Preheat oven to 425°. Lightly butter a 12-cup muffin pan.
Meanwhile, heat oil in a large skillet over medium-high heat. Add pancetta and cook until golden brown, about 6 minutes. Set aside.
Bring a large pot of salted water to a boil. Cook pasta according to package instructions.
In a large bowl, stir together the cream, 1/2 cup cheese, nutmeg and paprika. Season with salt and pepper to taste.
With a slotted spoon, scoop the pasta from the hot water directly into the cream mixture. Stir well to coat. Mix in the pancetta. If cream begins to clump, add a little of the hot pasta cooking water. Let sit for 5 minutes.
Using tongs, transfer a small amount of the pasta mixture and arrange it in a muffin cup, forming a spiral as you place it. Repeat with the remaining pasta, filling all of the cups.
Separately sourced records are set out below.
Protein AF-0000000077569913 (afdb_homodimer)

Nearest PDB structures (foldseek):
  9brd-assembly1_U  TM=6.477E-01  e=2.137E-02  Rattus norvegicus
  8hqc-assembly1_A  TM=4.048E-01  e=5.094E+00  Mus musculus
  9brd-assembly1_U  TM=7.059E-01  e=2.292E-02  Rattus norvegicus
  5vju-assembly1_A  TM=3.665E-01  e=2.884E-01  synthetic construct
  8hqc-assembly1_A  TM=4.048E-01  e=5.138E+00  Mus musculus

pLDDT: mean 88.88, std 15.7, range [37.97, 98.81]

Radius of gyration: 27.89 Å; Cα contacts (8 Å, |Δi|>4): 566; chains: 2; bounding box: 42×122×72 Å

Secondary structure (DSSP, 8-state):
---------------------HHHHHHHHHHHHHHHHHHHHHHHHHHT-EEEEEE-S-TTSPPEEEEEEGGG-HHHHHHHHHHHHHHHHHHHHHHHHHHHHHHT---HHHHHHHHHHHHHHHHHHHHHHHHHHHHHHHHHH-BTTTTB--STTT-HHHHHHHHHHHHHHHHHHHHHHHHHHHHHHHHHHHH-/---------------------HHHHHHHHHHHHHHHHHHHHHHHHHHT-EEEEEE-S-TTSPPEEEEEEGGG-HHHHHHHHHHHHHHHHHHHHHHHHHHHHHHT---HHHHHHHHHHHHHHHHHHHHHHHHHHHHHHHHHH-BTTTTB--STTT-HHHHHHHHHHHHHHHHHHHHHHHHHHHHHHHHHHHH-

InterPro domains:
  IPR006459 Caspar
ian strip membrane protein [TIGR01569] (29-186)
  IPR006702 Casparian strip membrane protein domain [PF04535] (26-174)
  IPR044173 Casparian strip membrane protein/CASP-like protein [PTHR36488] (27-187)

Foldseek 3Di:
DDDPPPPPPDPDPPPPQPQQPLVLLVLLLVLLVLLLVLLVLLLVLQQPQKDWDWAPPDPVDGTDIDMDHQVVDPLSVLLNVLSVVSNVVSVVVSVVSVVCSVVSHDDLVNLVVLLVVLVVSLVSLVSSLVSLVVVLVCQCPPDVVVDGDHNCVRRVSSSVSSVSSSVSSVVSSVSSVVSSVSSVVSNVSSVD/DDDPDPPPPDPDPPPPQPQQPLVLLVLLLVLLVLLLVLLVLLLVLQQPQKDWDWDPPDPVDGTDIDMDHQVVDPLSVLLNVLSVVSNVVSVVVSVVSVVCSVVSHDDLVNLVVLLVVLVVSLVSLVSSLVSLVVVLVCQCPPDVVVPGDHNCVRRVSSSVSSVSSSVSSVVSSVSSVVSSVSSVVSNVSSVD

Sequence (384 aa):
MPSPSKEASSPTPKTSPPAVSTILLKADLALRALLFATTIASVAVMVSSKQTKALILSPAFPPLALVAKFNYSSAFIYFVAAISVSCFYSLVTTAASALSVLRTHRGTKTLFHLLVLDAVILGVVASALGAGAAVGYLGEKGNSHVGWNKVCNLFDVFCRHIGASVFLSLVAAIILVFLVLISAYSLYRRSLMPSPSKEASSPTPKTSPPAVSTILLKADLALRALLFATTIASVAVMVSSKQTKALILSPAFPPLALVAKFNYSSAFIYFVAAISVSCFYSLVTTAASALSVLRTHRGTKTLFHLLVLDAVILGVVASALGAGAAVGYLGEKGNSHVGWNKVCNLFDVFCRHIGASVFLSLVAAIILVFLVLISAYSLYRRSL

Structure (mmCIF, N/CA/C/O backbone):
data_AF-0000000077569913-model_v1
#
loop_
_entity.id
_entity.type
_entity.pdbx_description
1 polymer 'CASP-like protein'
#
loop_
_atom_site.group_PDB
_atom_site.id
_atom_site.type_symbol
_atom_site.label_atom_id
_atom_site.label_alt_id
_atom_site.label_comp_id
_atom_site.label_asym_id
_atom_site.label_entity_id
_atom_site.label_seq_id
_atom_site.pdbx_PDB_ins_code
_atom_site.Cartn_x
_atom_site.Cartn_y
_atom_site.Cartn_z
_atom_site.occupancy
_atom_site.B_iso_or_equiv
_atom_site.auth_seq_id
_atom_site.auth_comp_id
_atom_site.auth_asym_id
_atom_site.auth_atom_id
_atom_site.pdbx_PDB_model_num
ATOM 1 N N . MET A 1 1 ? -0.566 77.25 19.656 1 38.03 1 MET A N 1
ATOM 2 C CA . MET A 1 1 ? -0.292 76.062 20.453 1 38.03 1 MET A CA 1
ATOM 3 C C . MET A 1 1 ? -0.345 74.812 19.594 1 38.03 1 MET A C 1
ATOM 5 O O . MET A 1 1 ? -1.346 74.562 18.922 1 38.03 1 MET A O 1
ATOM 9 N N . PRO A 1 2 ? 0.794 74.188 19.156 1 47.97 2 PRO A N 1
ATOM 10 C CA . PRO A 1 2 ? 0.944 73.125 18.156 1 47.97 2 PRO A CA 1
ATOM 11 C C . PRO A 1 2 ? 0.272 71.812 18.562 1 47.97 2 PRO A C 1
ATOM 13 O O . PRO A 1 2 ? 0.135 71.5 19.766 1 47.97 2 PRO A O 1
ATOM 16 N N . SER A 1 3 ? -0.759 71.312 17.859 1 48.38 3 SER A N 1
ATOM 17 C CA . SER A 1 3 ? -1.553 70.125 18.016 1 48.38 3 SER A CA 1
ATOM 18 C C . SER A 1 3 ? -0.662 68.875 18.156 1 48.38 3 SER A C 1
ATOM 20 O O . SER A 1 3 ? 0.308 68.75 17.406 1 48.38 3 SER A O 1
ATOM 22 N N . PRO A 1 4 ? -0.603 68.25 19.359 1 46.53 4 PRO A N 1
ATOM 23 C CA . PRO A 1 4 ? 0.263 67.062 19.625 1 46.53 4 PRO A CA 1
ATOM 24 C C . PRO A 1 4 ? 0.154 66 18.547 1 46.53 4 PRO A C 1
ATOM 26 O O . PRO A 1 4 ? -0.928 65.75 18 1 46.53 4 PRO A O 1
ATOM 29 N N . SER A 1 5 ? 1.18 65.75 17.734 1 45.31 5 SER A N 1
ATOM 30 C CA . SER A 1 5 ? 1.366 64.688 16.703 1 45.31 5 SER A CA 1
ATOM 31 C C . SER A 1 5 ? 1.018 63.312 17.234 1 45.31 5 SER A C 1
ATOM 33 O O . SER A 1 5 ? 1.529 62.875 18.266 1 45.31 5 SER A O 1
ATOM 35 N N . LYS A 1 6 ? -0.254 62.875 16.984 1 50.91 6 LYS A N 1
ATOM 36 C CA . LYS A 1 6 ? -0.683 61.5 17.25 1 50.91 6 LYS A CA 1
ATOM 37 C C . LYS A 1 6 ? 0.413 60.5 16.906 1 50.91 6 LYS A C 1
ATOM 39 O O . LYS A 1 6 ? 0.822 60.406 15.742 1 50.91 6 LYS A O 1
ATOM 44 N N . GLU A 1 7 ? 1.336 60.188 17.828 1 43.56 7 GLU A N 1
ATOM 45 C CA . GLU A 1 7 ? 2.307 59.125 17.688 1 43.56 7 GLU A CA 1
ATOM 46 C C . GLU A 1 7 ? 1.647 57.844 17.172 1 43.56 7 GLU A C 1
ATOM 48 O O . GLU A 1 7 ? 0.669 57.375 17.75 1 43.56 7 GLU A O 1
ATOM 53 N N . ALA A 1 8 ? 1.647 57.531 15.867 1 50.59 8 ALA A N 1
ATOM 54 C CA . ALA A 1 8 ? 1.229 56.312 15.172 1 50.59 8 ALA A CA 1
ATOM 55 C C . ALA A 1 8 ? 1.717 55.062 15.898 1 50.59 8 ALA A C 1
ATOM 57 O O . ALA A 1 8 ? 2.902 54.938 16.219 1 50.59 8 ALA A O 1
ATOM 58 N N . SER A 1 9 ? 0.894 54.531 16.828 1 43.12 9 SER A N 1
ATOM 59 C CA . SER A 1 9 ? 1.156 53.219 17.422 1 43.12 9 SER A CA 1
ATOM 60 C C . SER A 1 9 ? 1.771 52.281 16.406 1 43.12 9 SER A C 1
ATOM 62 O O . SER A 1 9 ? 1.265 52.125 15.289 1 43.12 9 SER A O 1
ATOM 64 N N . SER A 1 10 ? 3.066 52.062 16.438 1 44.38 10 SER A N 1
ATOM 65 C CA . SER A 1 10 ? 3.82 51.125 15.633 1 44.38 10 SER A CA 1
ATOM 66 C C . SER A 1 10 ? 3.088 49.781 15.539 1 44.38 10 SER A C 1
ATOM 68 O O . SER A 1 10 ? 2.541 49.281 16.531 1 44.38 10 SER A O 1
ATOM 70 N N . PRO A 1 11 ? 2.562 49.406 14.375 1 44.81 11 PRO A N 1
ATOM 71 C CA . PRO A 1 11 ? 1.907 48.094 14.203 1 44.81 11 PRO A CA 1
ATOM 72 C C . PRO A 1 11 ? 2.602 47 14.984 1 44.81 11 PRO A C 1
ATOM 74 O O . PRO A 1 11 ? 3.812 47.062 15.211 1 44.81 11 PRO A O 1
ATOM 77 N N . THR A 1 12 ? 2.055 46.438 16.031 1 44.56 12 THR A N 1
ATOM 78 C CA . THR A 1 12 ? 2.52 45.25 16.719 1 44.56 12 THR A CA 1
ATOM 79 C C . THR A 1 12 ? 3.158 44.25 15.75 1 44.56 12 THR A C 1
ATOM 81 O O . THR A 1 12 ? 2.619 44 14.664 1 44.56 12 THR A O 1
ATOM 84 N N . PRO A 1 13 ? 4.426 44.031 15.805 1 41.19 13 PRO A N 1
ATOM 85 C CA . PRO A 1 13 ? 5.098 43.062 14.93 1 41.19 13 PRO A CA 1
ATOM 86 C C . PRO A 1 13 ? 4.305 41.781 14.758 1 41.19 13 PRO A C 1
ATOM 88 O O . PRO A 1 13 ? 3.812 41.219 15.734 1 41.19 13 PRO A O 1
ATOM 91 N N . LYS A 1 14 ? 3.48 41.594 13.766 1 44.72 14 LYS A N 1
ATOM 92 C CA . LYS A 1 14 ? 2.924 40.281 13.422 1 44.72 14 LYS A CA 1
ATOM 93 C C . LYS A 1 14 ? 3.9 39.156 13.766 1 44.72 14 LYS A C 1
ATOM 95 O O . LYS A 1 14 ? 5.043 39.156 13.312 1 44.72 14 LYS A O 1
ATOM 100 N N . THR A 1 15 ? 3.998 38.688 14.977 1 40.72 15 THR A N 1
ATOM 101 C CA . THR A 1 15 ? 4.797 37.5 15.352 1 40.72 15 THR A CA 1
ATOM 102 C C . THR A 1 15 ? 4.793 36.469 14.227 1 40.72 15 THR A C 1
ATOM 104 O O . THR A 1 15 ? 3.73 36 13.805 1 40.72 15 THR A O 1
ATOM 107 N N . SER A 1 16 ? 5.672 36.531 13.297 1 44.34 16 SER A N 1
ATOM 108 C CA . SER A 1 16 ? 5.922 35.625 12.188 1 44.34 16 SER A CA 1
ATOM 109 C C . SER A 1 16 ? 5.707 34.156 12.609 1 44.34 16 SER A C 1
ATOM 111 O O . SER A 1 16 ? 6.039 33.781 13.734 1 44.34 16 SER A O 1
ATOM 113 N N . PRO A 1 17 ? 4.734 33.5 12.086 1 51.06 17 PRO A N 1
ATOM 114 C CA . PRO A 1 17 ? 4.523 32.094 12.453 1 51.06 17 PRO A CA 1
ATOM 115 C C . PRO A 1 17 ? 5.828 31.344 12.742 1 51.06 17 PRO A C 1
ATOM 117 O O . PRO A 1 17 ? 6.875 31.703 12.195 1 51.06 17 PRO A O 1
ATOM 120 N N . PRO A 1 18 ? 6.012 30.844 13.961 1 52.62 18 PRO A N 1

Pour any leftover cream into the cups.
Create a small indentation in the center of each cup and sprinkle the remaining cheese amount the nests.
Bake nests until they become golden and bubbly, about 10 minutes. Remove the muffin pan from the oven. Reduce oven temperature to 350°F.
Crack a quail egg into each nest and bake for another minute. Once cooked, remove from heat and allow to cool for 5 minutes. Remove from pan and serve garnished with chopped olives.